Время от времени мы читали в траурной рамке на четвертой странице
"Красной звезды": "Память о нем останется в наших сердцах". С каждым из
них мы побывали в боях, лечились в госпиталях и снова возвращались на свои
корабли.
- Вот вы писали о Гущине в свое время, писали о нем хорошо, - говорит
адмирал. - Он заслужил! А вы знали, что у Всеволода был сын?
- Да, он мне говорил.
- Но вы не знаете, что я разыскал его после войны в детском доме. И
привез его в Севастополь. Вы помните, как мы жили тогда в Севастополе?
Сплошные развалины - ни домов, ни улиц. Мы с женой поселились в крохотной
комнатке. У нас уже был тогда Севка. Вадимка старше его. Он называл меня
дядей Сережей. Я и не претендовал, чтобы он меня звал отцом: наверняка он
запомнил своего отца - веселого, шумного, добродушного, похожего, как вы
помните, на большого медведя... Стремительно быстро шли годы. Севастополь
отстраивался, мы получили хорошую комнату, потом квартиру. Севка целыми
днями пропадал у моря, ходил на шлюпках с матросами, завел друзей на
морских трамваях, перечитал сотни книг о героях войны, о морских боях и
походах. Он с радостью пошел в морское училище. Я хотел, чтобы и Вадимка
стал моряком, как отец, но понял, что у него нет пристрастия к морю.
- Я не чувствую ни призвания, ни желания стать моряком, - заявил он.
- Кем же ты хочешь быть?
- Я? Поэтом.
- Но и моряки писали стихи. Неплохие, - возразил я. - Поэзия -
великолепная вещь, но основной профессией она быть не может. Не каждый же
день на тебя будет нисходить вдохновение, а подгонять рифмы, не чувствуя
зова сердца...
- Ах, дядя Сережа, вы меня извините, но что понимаете вы в поэзии?

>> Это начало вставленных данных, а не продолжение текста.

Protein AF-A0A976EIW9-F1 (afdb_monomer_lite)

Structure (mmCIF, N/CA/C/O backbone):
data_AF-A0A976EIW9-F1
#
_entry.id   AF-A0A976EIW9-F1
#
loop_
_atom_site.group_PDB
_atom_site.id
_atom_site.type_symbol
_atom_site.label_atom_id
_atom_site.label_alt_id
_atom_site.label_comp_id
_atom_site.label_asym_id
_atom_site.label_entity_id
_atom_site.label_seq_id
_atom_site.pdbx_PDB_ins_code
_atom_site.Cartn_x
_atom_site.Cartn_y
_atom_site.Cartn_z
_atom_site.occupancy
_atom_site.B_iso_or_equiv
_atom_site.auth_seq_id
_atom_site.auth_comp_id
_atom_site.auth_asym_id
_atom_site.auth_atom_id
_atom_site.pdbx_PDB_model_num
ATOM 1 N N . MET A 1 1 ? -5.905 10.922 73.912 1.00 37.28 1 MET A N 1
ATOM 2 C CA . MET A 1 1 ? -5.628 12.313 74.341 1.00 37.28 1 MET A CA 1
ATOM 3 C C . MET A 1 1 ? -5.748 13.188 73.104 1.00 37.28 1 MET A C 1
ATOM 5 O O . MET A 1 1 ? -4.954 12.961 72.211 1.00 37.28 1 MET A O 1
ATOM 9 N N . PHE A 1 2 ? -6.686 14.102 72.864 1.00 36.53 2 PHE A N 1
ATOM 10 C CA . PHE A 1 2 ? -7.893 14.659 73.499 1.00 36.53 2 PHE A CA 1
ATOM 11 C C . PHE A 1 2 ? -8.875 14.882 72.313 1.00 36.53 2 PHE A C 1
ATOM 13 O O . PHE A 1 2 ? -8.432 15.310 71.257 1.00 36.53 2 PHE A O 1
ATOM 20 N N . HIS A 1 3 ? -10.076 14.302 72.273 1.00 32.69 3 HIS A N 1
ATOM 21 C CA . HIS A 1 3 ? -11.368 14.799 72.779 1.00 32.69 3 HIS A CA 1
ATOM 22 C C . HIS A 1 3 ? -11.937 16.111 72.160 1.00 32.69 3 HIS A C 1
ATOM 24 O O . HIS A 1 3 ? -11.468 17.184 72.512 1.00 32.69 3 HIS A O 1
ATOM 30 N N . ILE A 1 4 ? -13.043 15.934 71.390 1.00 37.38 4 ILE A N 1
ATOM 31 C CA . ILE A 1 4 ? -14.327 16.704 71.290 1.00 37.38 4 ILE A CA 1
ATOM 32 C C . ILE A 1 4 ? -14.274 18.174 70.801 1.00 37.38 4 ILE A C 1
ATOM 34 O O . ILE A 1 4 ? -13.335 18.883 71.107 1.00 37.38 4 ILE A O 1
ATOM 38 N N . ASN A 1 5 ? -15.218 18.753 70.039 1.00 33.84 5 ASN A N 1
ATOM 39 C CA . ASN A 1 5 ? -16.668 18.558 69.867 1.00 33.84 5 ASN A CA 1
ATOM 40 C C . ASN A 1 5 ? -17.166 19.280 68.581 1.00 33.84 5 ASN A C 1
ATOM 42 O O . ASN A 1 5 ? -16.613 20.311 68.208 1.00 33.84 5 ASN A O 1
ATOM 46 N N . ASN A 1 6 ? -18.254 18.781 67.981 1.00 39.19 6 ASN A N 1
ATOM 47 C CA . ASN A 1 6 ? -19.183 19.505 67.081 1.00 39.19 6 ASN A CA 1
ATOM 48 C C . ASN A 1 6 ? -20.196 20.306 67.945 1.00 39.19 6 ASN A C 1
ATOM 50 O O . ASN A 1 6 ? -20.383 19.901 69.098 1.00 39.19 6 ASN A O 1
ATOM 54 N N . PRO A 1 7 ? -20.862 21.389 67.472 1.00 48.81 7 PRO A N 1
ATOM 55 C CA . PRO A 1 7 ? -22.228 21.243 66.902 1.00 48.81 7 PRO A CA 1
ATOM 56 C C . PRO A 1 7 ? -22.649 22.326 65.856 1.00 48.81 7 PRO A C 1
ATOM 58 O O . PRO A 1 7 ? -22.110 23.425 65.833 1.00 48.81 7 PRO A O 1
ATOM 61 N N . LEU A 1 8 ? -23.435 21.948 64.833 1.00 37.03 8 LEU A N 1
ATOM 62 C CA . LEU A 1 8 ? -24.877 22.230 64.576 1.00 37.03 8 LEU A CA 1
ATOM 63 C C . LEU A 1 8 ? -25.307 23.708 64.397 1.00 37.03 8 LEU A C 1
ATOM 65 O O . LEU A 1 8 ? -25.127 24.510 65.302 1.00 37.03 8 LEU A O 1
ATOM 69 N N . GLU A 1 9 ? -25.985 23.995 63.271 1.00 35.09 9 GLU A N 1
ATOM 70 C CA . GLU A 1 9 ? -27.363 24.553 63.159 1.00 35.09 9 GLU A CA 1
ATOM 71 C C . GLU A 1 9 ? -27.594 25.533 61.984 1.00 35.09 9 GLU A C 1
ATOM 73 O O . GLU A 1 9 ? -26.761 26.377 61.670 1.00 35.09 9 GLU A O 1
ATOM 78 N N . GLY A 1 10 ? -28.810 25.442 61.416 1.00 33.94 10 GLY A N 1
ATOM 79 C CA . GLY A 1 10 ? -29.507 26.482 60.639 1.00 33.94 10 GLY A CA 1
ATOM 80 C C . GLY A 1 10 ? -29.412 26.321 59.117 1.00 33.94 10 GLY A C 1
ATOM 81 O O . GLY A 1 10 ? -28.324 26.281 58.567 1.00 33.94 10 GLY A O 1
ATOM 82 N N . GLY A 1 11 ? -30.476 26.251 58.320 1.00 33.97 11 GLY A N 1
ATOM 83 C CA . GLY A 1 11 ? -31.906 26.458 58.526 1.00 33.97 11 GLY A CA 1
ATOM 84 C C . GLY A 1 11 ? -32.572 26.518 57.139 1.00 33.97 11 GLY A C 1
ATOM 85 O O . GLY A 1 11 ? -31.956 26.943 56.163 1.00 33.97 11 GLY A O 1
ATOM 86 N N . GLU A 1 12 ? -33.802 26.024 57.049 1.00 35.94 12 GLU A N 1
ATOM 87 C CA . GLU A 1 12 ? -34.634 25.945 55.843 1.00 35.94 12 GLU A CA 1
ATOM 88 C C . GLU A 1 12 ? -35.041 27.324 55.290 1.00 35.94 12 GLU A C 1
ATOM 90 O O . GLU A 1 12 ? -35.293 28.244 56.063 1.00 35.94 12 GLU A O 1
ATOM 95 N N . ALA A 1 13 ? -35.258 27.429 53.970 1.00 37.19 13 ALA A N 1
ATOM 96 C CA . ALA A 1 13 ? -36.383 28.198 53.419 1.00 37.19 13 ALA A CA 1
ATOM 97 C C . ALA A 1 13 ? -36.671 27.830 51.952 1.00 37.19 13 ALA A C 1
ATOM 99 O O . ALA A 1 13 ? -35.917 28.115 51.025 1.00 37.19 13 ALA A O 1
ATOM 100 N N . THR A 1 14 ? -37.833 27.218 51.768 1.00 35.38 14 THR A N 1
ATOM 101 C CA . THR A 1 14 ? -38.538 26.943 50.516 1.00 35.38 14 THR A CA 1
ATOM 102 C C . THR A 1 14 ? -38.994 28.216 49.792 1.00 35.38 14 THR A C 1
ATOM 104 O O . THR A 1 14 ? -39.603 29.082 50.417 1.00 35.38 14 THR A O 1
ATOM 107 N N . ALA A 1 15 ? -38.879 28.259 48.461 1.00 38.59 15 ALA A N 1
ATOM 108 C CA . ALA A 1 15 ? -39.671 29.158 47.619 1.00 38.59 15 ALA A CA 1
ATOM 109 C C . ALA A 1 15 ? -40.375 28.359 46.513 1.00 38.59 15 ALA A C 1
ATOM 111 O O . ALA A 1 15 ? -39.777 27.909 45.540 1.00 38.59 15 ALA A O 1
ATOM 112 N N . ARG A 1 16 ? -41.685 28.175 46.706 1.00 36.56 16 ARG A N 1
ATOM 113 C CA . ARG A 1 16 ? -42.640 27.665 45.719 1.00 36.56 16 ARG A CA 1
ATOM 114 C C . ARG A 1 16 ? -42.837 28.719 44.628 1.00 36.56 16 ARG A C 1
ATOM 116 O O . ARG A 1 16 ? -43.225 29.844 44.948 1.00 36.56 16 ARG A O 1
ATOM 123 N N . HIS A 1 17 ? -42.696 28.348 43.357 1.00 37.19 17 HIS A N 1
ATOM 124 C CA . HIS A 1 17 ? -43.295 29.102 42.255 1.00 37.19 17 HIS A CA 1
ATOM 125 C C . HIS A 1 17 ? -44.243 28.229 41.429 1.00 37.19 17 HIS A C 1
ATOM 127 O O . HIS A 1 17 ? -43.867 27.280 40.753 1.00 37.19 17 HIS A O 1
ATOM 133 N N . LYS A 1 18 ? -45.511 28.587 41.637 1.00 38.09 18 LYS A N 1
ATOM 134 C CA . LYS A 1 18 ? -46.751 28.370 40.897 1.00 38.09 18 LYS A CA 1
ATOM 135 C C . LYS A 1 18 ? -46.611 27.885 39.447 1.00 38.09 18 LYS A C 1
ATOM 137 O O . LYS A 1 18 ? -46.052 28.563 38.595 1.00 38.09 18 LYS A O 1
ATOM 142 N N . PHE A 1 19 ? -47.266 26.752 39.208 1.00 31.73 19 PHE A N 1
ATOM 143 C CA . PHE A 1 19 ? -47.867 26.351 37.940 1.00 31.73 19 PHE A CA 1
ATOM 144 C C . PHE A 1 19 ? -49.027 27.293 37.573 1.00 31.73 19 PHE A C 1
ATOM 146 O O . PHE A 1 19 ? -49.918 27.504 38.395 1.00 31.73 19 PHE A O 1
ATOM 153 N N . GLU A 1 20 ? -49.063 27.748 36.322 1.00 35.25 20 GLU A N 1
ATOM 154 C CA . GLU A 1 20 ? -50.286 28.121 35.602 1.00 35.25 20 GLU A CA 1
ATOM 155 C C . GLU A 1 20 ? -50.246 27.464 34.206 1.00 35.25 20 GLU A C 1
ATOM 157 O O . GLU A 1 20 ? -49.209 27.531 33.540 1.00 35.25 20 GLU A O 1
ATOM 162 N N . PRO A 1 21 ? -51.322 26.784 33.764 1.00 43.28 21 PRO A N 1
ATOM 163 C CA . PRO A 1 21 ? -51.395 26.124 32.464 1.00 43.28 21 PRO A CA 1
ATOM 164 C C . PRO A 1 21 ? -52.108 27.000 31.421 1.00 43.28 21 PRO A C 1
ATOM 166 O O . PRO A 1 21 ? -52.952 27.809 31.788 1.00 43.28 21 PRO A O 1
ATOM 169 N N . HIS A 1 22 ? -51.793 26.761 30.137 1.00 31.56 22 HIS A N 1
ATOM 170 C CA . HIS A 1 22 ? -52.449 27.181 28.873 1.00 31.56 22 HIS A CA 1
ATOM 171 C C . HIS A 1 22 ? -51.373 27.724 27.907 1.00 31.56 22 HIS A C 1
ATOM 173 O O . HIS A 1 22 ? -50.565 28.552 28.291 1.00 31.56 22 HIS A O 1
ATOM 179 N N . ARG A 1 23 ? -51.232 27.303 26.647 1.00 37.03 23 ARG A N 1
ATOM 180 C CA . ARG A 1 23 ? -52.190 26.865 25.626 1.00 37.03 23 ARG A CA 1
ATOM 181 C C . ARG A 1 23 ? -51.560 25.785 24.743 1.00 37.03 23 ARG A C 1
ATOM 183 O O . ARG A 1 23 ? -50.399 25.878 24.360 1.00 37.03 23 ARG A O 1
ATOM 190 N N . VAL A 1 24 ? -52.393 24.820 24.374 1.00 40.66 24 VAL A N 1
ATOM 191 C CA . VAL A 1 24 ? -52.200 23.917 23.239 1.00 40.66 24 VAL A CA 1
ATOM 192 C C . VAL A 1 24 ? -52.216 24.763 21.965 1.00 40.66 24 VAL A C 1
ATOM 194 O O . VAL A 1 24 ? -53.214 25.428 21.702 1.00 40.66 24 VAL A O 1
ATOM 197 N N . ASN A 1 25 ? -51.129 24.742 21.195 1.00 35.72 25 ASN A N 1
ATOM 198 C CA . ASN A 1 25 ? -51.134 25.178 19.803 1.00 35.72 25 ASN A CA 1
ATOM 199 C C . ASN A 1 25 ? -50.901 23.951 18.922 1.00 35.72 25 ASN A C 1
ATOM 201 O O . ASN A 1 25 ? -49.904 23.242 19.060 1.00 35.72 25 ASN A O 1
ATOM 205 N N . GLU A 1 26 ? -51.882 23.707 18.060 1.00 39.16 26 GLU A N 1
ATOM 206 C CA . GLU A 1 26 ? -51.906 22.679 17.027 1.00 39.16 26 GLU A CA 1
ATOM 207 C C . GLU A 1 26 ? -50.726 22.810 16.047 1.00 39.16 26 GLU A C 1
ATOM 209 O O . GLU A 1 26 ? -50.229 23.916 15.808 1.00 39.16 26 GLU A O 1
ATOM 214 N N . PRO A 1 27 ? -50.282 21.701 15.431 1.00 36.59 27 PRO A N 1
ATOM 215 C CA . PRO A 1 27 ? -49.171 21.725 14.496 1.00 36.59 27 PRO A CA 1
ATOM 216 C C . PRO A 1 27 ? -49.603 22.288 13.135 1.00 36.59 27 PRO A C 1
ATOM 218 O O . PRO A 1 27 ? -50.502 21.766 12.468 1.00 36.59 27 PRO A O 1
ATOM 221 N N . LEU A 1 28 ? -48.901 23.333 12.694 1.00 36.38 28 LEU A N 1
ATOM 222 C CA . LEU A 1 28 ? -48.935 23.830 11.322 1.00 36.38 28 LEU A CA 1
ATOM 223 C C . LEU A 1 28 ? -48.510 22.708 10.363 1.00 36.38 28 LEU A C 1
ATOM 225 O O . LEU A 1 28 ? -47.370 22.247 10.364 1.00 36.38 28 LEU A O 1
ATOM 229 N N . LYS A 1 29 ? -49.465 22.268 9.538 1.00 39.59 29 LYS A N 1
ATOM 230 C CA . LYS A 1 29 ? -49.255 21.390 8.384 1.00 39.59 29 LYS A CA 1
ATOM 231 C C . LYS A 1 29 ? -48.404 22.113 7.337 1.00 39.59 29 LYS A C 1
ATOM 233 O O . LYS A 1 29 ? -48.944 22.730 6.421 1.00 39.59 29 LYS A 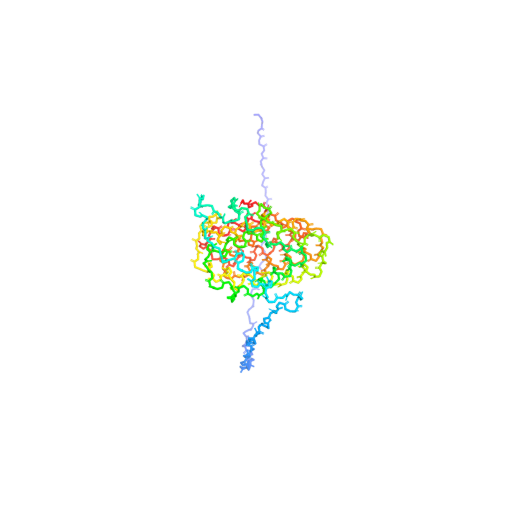O 1
ATOM 238 N N . GLU A 1 30 ? -47.087 21.987 7.427 1.00 35.94 30 GLU A N 1
ATOM 239 C CA . GLU A 1 30 ? -46.219 22.222 6.276 1.00 35.94 30 GLU A CA 1
ATOM 240 C C . GLU A 1 30 ? -46.241 20.987 5.372 1.00 35.94 30 GLU A C 1
ATOM 242 O O . GLU A 1 30 ? -45.741 19.909 5.701 1.00 35.94 30 GLU A O 1
ATOM 247 N N . LYS A 1 31 ? -46.879 21.153 4.211 1.00 37.44 31 LYS A N 1
ATOM 248 C CA . LYS A 1 31 ? -46.794 20.231 3.082 1.00 37.44 31 LYS A CA 1
ATOM 249 C C . LYS A 1 31 ? -45.329 20.137 2.651 1.00 37.44 31 LYS A C 1
ATOM 251 O O . LYS A 1 31 ? -44.821 21.028 1.981 1.00 37.44 31 LYS A O 1
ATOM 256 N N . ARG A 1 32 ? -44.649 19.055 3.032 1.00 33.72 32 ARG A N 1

Простите, если я вас обидел.
Да, он обидел меня. Потому что стихи я люблю. Люблю Пушкина, люблю
Лермонтова, люблю флотских поэтов и глубоко их уважаю... Они были не
только поэтами, но и нашими боевыми товарищами...
На торжественных вечерах в школе Вадим читал собственные стихи, и его
окрестили "вторым Маяковским".
Разумеется, до Маяковского ему было как до луны, но раз у человека
призвание - не глушить же его! Вадим закончил литературный институт, стал
печататься. О его стихах появились - рановато, по-моему, - восторженные
рецензии. Вы, конечно, о поэте Гущине и понятия не имеете?
- Не имею.
- А Вадима Гущинского знаете?
- Этого знаю.
- Так это и есть наш Вадим. Он фамршию отца переделал. Я упрекнул его.
Он отпарировал: "И Симонов из Кирилла стал Константином. Так
благозвучнее". Благозвучнее... Неблагозвучна фамилия отца! Вы встречались
с ним?
- Приходилось.
- И не заметили, как похож он на Гущина? Ведь он вылитый Всеволод!
Снимите с него модный пиджак, наденьте китель - и вы скажете: "Гущин!"
- То-то я, бывало, задумывался: кого мне напоминает Гущинский? Но
поскольку он мне антипатичен... Простите, может, вам неприятно?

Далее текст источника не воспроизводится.